Los lectores de estas Semblanzas no van a echar de menos elegancia y altura de miras en ninguno de los pensadores que las integran. A todos ellos parece haberles movido el lema, tan familiar a la Edad Media, extensio animi ad magna, apertura del espíritu a cosas grandes y nobles. Ya en el primer capítulo nos sorprende el profundo humanismo de Confucio, el «Aristóteles chino», que se negaba a disparar a un «pájaro posado» porque «no sería juego limpio». A renglón seguido nos sale al encuentro Nicolás de Cusa que, según Ortega, «bizqueaba» de tanto mirar hacia la tradición de la que venía y hacia los tiempos nuevos que vislumbraba. Su definición de los saberes humanos como ignorancia ilustrada (docta ignorantia), entusiasmaba a Ortega.

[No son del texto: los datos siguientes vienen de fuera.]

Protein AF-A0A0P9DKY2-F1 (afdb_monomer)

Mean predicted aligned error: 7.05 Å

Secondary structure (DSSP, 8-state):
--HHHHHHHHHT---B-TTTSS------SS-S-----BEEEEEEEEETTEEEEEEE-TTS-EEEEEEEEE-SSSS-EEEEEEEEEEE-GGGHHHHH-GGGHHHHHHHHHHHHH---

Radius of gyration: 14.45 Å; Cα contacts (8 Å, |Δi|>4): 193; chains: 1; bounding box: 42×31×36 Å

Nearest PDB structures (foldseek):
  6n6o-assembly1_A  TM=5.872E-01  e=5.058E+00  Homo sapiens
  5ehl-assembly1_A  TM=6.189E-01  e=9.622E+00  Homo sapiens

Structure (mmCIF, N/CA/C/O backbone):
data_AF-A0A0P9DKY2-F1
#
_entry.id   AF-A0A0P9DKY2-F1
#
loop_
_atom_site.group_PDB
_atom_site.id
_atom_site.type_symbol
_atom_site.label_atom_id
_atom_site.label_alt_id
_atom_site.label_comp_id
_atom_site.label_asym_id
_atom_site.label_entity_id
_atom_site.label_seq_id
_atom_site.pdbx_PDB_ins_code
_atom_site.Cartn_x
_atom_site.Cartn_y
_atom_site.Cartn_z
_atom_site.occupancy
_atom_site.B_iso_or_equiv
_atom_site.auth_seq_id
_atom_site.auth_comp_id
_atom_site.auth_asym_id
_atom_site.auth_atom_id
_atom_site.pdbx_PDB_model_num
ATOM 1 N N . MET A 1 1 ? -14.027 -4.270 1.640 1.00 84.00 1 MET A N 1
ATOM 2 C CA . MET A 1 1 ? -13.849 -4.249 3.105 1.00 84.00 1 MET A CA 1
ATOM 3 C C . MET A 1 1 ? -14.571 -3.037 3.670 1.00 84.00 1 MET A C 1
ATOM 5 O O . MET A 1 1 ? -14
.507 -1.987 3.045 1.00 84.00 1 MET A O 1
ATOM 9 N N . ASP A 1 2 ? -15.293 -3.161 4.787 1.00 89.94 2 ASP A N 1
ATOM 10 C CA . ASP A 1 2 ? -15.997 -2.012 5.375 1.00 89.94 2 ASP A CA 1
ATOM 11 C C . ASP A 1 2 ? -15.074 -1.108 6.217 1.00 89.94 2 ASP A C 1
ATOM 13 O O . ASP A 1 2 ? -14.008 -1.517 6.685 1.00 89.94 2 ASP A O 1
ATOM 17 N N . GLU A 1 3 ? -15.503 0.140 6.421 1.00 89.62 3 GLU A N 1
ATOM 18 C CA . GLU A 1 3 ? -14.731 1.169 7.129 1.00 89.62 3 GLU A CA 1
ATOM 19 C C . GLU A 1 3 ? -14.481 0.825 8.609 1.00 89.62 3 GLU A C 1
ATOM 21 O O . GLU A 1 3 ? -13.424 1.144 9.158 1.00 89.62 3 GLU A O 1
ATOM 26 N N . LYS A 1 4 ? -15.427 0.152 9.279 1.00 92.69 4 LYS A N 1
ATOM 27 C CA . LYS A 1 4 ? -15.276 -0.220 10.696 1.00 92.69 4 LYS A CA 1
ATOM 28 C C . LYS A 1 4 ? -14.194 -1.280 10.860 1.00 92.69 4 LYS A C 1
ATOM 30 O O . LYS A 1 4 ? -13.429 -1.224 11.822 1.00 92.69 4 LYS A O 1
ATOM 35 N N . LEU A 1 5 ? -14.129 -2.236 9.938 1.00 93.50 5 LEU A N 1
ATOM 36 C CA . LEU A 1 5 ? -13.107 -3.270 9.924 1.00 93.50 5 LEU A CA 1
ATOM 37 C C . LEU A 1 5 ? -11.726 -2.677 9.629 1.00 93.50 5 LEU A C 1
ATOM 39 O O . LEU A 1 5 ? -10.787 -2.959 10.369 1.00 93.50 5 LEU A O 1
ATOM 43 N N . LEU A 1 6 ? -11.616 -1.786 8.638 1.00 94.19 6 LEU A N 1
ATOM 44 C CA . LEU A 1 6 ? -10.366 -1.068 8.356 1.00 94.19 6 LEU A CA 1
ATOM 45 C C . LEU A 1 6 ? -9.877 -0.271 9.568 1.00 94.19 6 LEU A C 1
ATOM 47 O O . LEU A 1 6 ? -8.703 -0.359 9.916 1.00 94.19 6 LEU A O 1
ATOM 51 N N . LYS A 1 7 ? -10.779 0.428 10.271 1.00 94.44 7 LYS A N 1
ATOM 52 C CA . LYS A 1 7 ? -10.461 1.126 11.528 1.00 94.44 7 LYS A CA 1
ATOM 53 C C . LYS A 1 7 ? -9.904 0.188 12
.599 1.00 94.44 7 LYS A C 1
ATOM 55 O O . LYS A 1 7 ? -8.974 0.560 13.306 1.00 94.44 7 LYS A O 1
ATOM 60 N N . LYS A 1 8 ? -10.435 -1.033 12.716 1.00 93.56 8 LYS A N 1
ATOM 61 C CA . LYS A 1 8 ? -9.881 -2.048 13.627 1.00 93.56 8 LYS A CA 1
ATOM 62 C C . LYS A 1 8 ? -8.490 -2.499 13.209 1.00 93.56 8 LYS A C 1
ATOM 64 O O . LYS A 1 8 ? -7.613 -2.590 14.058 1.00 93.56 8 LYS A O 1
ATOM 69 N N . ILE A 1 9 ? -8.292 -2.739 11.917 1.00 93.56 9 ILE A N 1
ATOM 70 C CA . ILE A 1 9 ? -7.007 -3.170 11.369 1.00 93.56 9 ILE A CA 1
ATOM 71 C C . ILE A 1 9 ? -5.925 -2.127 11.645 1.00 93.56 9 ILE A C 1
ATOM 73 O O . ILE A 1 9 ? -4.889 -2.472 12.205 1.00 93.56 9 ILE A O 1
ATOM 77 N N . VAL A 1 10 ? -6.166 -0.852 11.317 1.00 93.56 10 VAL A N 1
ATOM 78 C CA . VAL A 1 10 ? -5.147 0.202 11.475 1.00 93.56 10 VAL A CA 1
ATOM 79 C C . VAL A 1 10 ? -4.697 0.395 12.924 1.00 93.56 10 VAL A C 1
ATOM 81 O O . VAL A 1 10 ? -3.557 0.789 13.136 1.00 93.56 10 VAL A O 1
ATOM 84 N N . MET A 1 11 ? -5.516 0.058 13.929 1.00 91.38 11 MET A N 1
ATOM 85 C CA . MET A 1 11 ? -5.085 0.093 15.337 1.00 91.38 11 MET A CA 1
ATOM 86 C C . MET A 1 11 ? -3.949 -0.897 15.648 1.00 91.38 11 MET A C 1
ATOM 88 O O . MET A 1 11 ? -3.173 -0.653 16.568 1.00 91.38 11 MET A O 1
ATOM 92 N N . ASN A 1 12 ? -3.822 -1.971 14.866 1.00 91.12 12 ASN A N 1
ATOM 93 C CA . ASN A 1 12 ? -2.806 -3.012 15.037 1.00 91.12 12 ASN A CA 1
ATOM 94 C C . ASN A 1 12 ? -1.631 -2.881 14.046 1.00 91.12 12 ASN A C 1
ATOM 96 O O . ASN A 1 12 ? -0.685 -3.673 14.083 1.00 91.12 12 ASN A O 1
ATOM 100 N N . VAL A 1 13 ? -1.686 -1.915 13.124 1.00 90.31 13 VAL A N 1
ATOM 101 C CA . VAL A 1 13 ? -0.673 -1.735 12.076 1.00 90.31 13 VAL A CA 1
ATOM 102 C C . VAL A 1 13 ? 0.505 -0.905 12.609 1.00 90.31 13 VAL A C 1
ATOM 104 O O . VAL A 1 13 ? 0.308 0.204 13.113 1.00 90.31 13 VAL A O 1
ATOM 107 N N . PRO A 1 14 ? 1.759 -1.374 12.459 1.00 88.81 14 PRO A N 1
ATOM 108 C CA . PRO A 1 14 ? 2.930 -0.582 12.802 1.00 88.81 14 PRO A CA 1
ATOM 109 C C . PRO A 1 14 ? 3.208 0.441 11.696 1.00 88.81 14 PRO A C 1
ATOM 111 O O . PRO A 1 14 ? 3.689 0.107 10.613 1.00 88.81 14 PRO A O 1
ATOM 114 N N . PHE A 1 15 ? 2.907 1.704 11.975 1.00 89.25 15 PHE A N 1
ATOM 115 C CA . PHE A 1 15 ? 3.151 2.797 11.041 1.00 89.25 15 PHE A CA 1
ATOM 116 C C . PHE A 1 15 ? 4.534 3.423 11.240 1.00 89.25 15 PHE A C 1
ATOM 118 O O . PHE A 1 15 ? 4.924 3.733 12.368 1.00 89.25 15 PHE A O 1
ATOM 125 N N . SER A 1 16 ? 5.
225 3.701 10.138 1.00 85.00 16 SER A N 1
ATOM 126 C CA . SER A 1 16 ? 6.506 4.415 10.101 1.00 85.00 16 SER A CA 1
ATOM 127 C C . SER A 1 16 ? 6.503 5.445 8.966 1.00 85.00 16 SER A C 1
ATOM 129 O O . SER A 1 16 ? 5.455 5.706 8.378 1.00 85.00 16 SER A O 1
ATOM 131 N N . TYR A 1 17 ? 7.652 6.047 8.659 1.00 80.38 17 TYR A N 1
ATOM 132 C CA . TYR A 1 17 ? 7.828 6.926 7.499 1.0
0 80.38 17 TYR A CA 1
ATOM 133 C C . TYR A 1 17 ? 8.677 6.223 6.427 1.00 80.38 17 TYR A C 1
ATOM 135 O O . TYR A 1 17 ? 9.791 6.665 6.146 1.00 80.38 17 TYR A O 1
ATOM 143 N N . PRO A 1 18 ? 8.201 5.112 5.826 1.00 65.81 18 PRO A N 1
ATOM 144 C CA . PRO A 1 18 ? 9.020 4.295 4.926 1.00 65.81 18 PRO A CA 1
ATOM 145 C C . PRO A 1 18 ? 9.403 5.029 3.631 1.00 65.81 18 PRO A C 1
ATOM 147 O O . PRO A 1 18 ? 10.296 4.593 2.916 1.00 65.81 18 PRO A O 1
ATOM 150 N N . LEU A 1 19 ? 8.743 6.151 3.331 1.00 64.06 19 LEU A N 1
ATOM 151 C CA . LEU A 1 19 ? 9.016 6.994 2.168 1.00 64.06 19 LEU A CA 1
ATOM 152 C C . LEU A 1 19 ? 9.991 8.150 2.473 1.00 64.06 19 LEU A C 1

Y, obviamente, Lutero y su Reforma sobrecogen. De cuando en cuando, la especie «se luce» y alumbra individualidades excepcionales; de la misma forma impresiona la quema de Giordano Bruno en la hoguera por permanecer fiel a su «amada filosofía»; Pascal vuelve a impresionarnos con su dramática biografía y su radicalidad cristiana, propia de los convertidos.

Y también el resto de los pensadores estudiados han sido decisivos para el devenir de la cultura europea. No resultaría «pensable» imaginar nuestro presente borrando a alguno de ellos. Por suerte es un ejercicio que no hay que hacer. Resulta superfluo, espero, advertir que no están todos, se trata solo de una selección de los que me tocó desarrollar en algunas de mis conferencias.

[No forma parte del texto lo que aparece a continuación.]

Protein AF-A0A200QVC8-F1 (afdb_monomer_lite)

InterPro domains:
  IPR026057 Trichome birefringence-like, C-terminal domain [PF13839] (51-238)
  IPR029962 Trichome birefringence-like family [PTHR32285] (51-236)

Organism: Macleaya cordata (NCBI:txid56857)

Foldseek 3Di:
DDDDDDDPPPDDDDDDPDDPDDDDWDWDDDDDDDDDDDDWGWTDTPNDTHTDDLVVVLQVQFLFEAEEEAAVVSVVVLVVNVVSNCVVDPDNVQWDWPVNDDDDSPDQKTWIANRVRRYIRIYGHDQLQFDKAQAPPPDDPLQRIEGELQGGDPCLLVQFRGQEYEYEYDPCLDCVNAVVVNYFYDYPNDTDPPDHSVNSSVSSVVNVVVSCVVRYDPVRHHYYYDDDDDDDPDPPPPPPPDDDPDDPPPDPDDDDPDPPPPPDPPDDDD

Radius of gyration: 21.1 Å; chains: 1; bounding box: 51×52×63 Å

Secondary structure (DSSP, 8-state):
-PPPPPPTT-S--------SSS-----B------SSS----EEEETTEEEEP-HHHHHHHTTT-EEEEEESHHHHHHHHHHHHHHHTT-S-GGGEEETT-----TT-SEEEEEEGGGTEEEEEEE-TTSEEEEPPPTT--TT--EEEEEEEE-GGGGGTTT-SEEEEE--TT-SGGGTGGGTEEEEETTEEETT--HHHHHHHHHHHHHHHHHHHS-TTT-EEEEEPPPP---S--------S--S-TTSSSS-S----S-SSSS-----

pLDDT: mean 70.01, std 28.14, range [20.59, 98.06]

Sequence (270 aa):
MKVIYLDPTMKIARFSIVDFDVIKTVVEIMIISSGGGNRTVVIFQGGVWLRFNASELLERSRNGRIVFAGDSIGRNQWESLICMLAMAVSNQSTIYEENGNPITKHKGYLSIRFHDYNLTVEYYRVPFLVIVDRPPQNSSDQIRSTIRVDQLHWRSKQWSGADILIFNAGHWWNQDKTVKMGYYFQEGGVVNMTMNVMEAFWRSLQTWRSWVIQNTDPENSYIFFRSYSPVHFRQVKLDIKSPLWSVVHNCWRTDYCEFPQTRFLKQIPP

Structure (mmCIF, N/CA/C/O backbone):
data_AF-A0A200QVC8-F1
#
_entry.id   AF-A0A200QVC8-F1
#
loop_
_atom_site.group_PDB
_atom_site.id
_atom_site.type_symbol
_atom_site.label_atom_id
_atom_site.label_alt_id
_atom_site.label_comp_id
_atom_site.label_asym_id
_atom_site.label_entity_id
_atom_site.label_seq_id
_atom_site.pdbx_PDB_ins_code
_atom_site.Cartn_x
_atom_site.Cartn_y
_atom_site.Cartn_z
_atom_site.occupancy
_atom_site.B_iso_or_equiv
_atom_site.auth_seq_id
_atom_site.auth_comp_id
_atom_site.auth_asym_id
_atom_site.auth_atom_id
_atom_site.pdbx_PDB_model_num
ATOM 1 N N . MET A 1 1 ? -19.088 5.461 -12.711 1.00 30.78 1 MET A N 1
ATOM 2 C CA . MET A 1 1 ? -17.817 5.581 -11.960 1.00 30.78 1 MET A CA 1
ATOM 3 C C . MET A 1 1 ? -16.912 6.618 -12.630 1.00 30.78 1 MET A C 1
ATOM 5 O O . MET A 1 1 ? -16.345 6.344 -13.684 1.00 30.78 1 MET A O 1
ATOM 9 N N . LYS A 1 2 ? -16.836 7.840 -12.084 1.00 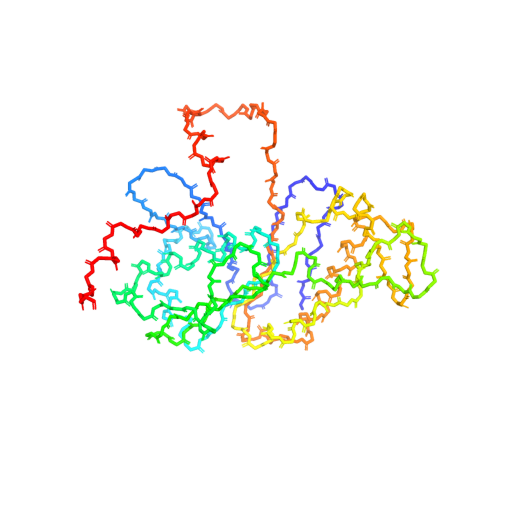20.59 2 LYS A N 1
ATOM 10 C CA . LYS A 1 2 ? -15.976 8.915 -12.610 1.00 20.59 2 LYS A CA 1
ATOM 11 C C . LYS A 1 2 ? -14.558 8.749 -12.066 1.00 20.59 2 LYS A C 1
ATOM 13 O O . LYS A 1 2 ? -14.351 8.752 -10.860 1.00 20.59 2 LYS A O 1
ATOM 18 N N . VAL A 1 3 ? -13.588 8.605 -12.964 1.00 25.64 3 VAL A N 1
ATOM 19 C CA . VAL A 1 3 ? -12.160 8.591 -12.632 1.00 25.64 3 VAL A CA 1
ATOM 20 C C . VAL A 1 3 ? -11.568 9.935 -13.012 1.00 25.64 3 VAL A C 1
ATOM 22 O O . VAL A 1 3 ? -11.663 10.356 -14.163 1.00 25.64 3 VAL A O 1
ATOM 25 N N . ILE A 1 4 ? -10.991 10.613 -12.026 1.00 26.12 4 ILE A N 1
ATOM 26 C CA . ILE A 1 4 ? -10.361 11.921 -12.184 1.00 26.12 4 ILE A CA 1
ATOM 27 C C . ILE A 1 4 ? -8.928 11.698 -12.669 1.00 26.12 4 ILE A C 1
ATOM 29 O O . ILE A 1 4 ? -8.159 10.975 -12.036 1.00 26.12 4 ILE A O 1
ATOM 33 N N . TYR A 1 5 ? -8.578 12.317 -13.793 1.00 26.77 5 TYR A N 1
ATOM 34 C CA . TYR A 1 5 ? -7.212 12.382 -14.306 1.00 26.77 5 TYR A CA 1
ATOM 35 C C . TYR A 1 5 ? -6.498 13.610 -13.726 1.00 26.77 5 TYR A C 1
ATOM 37 O O . TYR A 1 5 ? -7.096 14.679 -13.618 1.00 26.77 5 TYR A O 1
ATOM 45 N N . LEU A 1 6 ? -5.221 13.456 -13.365 1.00 30.12 6 LEU A N 1
ATOM 46 C CA . LEU A 1 6 ? -4.338 14.567 -13.006 1.00 30.12 6 LEU A CA 1
ATOM 47 C C . LEU A 1 6 ? -3.613 15.114 -14.243 1.00 30.12 6 LEU A C 1
ATOM 49 O O . LEU A 1 6 ? -3.198 14.360 -15.123 1.00 30.12 6 LEU A O 1
ATOM 53 N N . ASP A 1 7 ? -3.455 16.435 -14.237 1.00 26.41 7 ASP A N 1
ATOM 54 C CA . ASP A 1 7 ? -2.688 17.274 -15.160 1.00 26.41 7 ASP A CA 1
ATOM 55 C C . ASP A 1 7 ? -1.202 16.839 -15.252 1.00 26.41 7 ASP A C 1
ATOM 57 O O . ASP A 1 7 ? -0.559 16.636 -14.213 1.00 26.41 7 ASP A O 1
ATOM 61 N N . PRO A 1 8 ? -0.624 16.725 -16.466 1.00 29.83 8 PRO A N 1
ATOM 62 C CA . PRO A 1 8 ? 0.770 16.331 -16.688 1.00 29.83 8 PRO A CA 1
ATOM 63 C C . PRO A 1 8 ? 1.844 17.307 -16.159 1.00 29.83 8 PRO A C 1
ATOM 65 O O . PRO A 1 8 ? 3.030 17.009 -16.279 1.00 29.83 8 PRO A O 1
ATOM 68 N N . THR A 1 9 ? 1.493 18.448 -15.553 1.00 29.73 9 THR A N 1
ATOM 69 C CA . THR A 1 9 ? 2.469 19.481 -15.143 1.00 29.73 9 THR A CA 1
ATOM 70 C C . THR A 1 9 ? 2.774 19.576 -13.638 1.00 29.73 9 THR A C 1
ATOM 72 O O . THR A 1 9 ? 3.598 20.402 -13.240 1.00 29.73 9 THR A O 1
ATOM 75 N N . MET A 1 10 ? 2.201 18.710 -12.784 1.00 32.41 10 MET A N 1
ATOM 76 C CA . MET A 1 10 ? 2.520 18.596 -11.338 1.00 32.41 10 MET A CA 1
ATOM 77 C C . MET A 1 10 ? 2.563 19.929 -10.549 1.00 32.41 10 MET A C 1
ATOM 79 O O . MET A 1 10 ? 3.315 20.069 -9.581 1.00 32.41 10 MET A O 1
ATOM 83 N N . LYS A 1 11 ? 1.740 20.922 -10.899 1.00 26.86 11 LYS A N 1
ATOM 84 C CA . LYS A 1 11 ? 1.596 22.159 -10.117 1.00 26.86 11 LYS A CA 1
ATOM 85 C C . LYS A 1 11 ? 0.151 22.278 -9.640 1.00 26.86 11 LYS A C 1
ATOM 87 O O . LYS A 1 11 ? -0.703 22.738 -10.376 1.00 26.86 11 LYS A O 1
ATOM 92 N N . ILE A 1 12 ? -0.073 21.892 -8.379 1.00 25.11 12 ILE A N 1
ATOM 93 C CA . ILE A 1 12 ? -1.356 21.892 -7.644 1.00 25.11 12 ILE A CA 1
ATOM 94 C C . ILE A 1 12 ? -2.229 20.663 -7.953 1.00 25.11 12 ILE A C 1
ATOM 96 O O . ILE A 1 12 ? -2.851 20.558 -9.001 1.00 25.11 12 ILE A O 1
ATOM 100 N N . ALA A 1 13 ? -2.325 19.744 -6.987 1.00 25.91 13 ALA A N 1
ATOM 101 C CA . ALA A 1 13 ? -3.307 18.665 -7.006 1.00 25.91 13 ALA A CA 1
ATOM 102 C C . ALA A 1 13 ? -4.489 19.056 -6.107 1.00 25.91 13 ALA A C 1
ATOM 104 O O . ALA A 1 13 ? -4.372 19.050 -4.882 1.00 25.91 13 ALA A O 1
ATOM 105 N N . ARG A 1 14 ? -5.617 19.428 -6.720 1.00 24.17 14 ARG A N 1
ATOM 106 C CA . ARG A 1 14 ? -6.930 19.404 -6.065 1.00 24.17 14 ARG A CA 1
ATOM 107 C C . ARG A 1 14 ? -7.570 18.052 -6.364 1.00 24.17 14 ARG A C 1
ATOM 109 O O . ARG A 1 14 ? -7.571 17.630 -7.517 1.00 24.17 14 ARG A O 1
ATOM 116 N N . PHE A 1 15 ? -8.117 17.396 -5.348 1.00 30.14 15 PHE A N 1
ATOM 117 C CA . PHE A 1 15 ? -8.932 16.196 -5.520 1.00 30.14 15 PHE A CA 1
ATOM 118 C C . PHE A 1 15 ? -10.357 16.540 -5.111 1.00 30.14 15 PHE A C 1
ATOM 120 O O . PHE A 1 15 ? -10.577 17.022 -4.008 1.00 30.14 15 PHE A O 1
ATOM 127 N N . SER A 1 16 ? -11.315 16.308 -6.001 1.00 23.30 16 SER A N 1
ATOM 128 C CA . SER A 1 16 ? -12.740 16.422 -5.700 1.00 23.30 16 SER A CA 1
ATOM 129 C C . SER A 1 16 ? -13.445 15.249 -6.355 1.00 23.30 16 SER A C 1
ATOM 131 O O . SER A 1 16 ? -13.579 15.230 -7.574 1.00 23.30 16 SER A O 1
ATOM 133 N N . ILE A 1 17 ? -13.890 14.270 -5.569 1.00 25.72 17 ILE A N 1
ATOM 134 C CA . ILE A 1 17 ? -14.847 13.271 -6.053 1.00 25.72 17 ILE A CA 1
ATOM 135 C C . ILE A 1 17 ? -16.210 13.964 -6.055 1.00 25.72 17 ILE A C 1
ATOM 137 O O . ILE A 1 17 ? -16.779 14.198 -4.996 1.00 25.72 17 ILE A O 1
ATOM 141 N N . VAL A 1 18 ? -16.704 14.345 -7.233 1.00 22.61 18 VAL A N 1
ATOM 142 C CA . VAL A 1 18 ? -18.089 14.801 -7.410 1.00 22.61 18 VAL A CA 1
ATOM 143 C C . VAL A 1 18 ? -18.841 13.704 -8.149 1.00 22.61 18 VAL A C 1
ATOM 145 O O . VAL A 1 18 ? -18.648 13.528 -9.358 1.00 22.61 18 VAL A O 1
ATOM 148 N N . ASP A 1 19 ? -19.691 12.973 -7.430 1.00 23.94 19 ASP A N 1
ATOM 149 C CA . ASP A 1 19 ? -20.756 12.213 -8.073 1.00 23.94 19 ASP A CA 1
ATOM 150 C C . ASP A 1 19 ? -21.936 13.156 -8.342 1.00 23.94 19 ASP A C 1
ATOM 152 O O . ASP A 1 19 ? -22.368 13.895 -7.458 1.00 23.94 19 ASP A O 1
ATOM 156 N N . PHE A 1 20 ? -22.401 13.178 -9.591 1.00 28.89 20 PHE A N 1
ATOM 157 C CA . PHE A 1 20 ? -23.649 13.845 -9.964 1.00 28.89 20 PHE A CA 1
ATOM 158 C C . PHE A 1 20 ? -24.661 12.721 -10.098 1.00 28.89 20 PHE A C 1
ATOM 160 O O . PHE A 1 20 ? -24.754 12.120 -11.161 1.00 28.89 20 PHE A O 1
ATOM 167 N N . ASP A 1 21 ? -25.250 12.369 -8.961 1.00 26.77 21 ASP A N 1
ATOM 168 C CA . ASP A 1 21 ? -26.649 11.995 -8.753 1.00 26.77 21 ASP A CA 1
ATOM 169 C C . ASP A 1 21 ? -26.741 11.118 -7.498 1.00 26.77 21 ASP A C 1
ATOM 171 O O . ASP A 1 21 ? -26.142 10.054 -7.398 1.00 26.77 21 ASP A O 1
ATOM 175 N N . VAL A 1 22 ? -27.536 11.607 -6.543 1.00 27.16 22 VAL A N 1
ATOM 176 C CA . VAL A 1 22 ? -27.836 11.047 -5.215 1.00 27.16 22 VAL A CA 1
ATOM 177 C C . VAL A 1 22 ? -26.803 11.348 -4.113 1.00 27.16 22 VAL A C 1
ATOM 179 O O . VAL A 1 22 ? -25.663 10.902 -4.080 1.00 27.16 22 VAL A O 1
ATOM 182 N N . ILE A 1 23 ? -27.277 12.142 -3.153 1.00 31.47 23 ILE A N 1
ATOM 183 C CA . ILE A 1 23 ? -26.632 12.574 -1.912 1.00 31.47 23 ILE A CA 1
ATOM 184 C C . ILE A 1 23 ? -26.069 11.370 -1.136 1.00 31.47 23 ILE A C 1
ATOM 186 O O . ILE A 1 23 ? -26.851 10.587 -0.602 1.00 31.47 23 ILE A O 1
ATOM 190 N N . LYS A 1 24 ? -24.737 11.271 -0.999 1.00 25.89 24 LYS A N 1
ATOM 191 C CA . LYS A 1 24 ? -24.028 10.734 0.185 1.00 25.89 24 LYS A CA 1
ATOM 192 C C . LYS A 1 24 ? -22.525 11.066 0.118 1.00 25.89 24 LYS A C 1
ATOM 194 O O . LYS A 1 24 ? -21.721 10.350 -0.453 1.00 25.89 24 LYS A O 1
ATOM 199 N N . THR A 1 25 ? -22.197 12.200 0.732 1.00 28.94 25 THR A N 1
ATOM 200 C CA . THR A 1 25 ? -20.920 12.554 1.375 1.00 28.94 25 THR A CA 1
ATOM 201 C C . THR A 1 25 ? -19.610 12.294 0.616 1.00 28.94 25 THR A C 1
ATOM 203 O O . THR A 1 25 ? -19.008 11.228 0.704 1.00 28.94 25 THR A O 1
ATOM 206 N N . VAL A 1 26 ? -19.063 13.365 0.036 1.00 31.44 26 VAL A N 1
ATOM 207 C CA . VAL A 1 26 ? -17.625 13.488 -0.242 1.00 31.44 26 VAL A CA 1
ATOM 208 C C . VAL A 1 26 ? -16.882 13.471 1.099 1.00 31.44 26 VAL A C 1
ATOM 210 O O . VAL A 1 26 ? -16.976 14.430 1.866 1.00 31.44 26 VAL A O 1
ATOM 213 N N . VAL A 1 27 ? -16.185 12.378 1.419 1.00 30.89 27 VAL A N 1
ATOM 214 C CA . VAL A 1 27 ? -15.276 12.336 2.573 1.00 30.89 27 VAL A CA 1
ATOM 215 C C . VAL A 1 27 ? -13.870 12.680 2.081 1.00 30.89 27 VAL A C 1
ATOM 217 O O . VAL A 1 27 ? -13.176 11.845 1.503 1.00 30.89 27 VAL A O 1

Finalmente: el libro se cierra con una amplia semblanza de Karl Rahner, el gran teólogo católico, jesuita, de la segunda mitad del siglo XX. Como el resto de los pensadores analizados, Rahner fue un gran valedor del pensamiento, de la reflexión. Le llenaba de temor la idea de que los humanos del siglo XXI nos convirtiéramos en animales técnicamente muy hábiles, pero desmemoriados, ajenos a las grandes preguntas que apasionaron a nuestros antecesores. Podría acontecer incluso que «olvidemos que hemos olvidado». «Cabe imaginar», escribe Rahner, «que la humanidad muera de muerte colectiva, perpetuándose en lo biológico y lo técnico-racional, y retornando hacia un estado termita de animales enormemente inventivos». También Bergson se lamentaba de que tenemos «un cuerpo muy grande y un alma muy pequeña». Fue un gran europeo que murió, en 1941, pidiendo «un suplemento de alma» para nuestro Continente.

La intención de este libro ha sido recordar a veintidós pensadores, buenas gentes de nuestro pasado, para que nos ayuden a ser, además de muy inventivos, profundamente humanos y, a ser posible, como quería Confucio, humanitarios.

Deseo concluir agradeciendo a algunas personas amigas su lectura de sendos capítulos del libro y las valiosas sugerencias que me hicieron. Jacinto Rivera de Rosales leyó las páginas dedicadas a Kant; Javier Sádaba se ocupó de las páginas sobre Wittgenstein; Javier San Martín dio su visto bueno a Descartes, y Julián Ruiz leyó el último capítulo, el dedicado a Rahner.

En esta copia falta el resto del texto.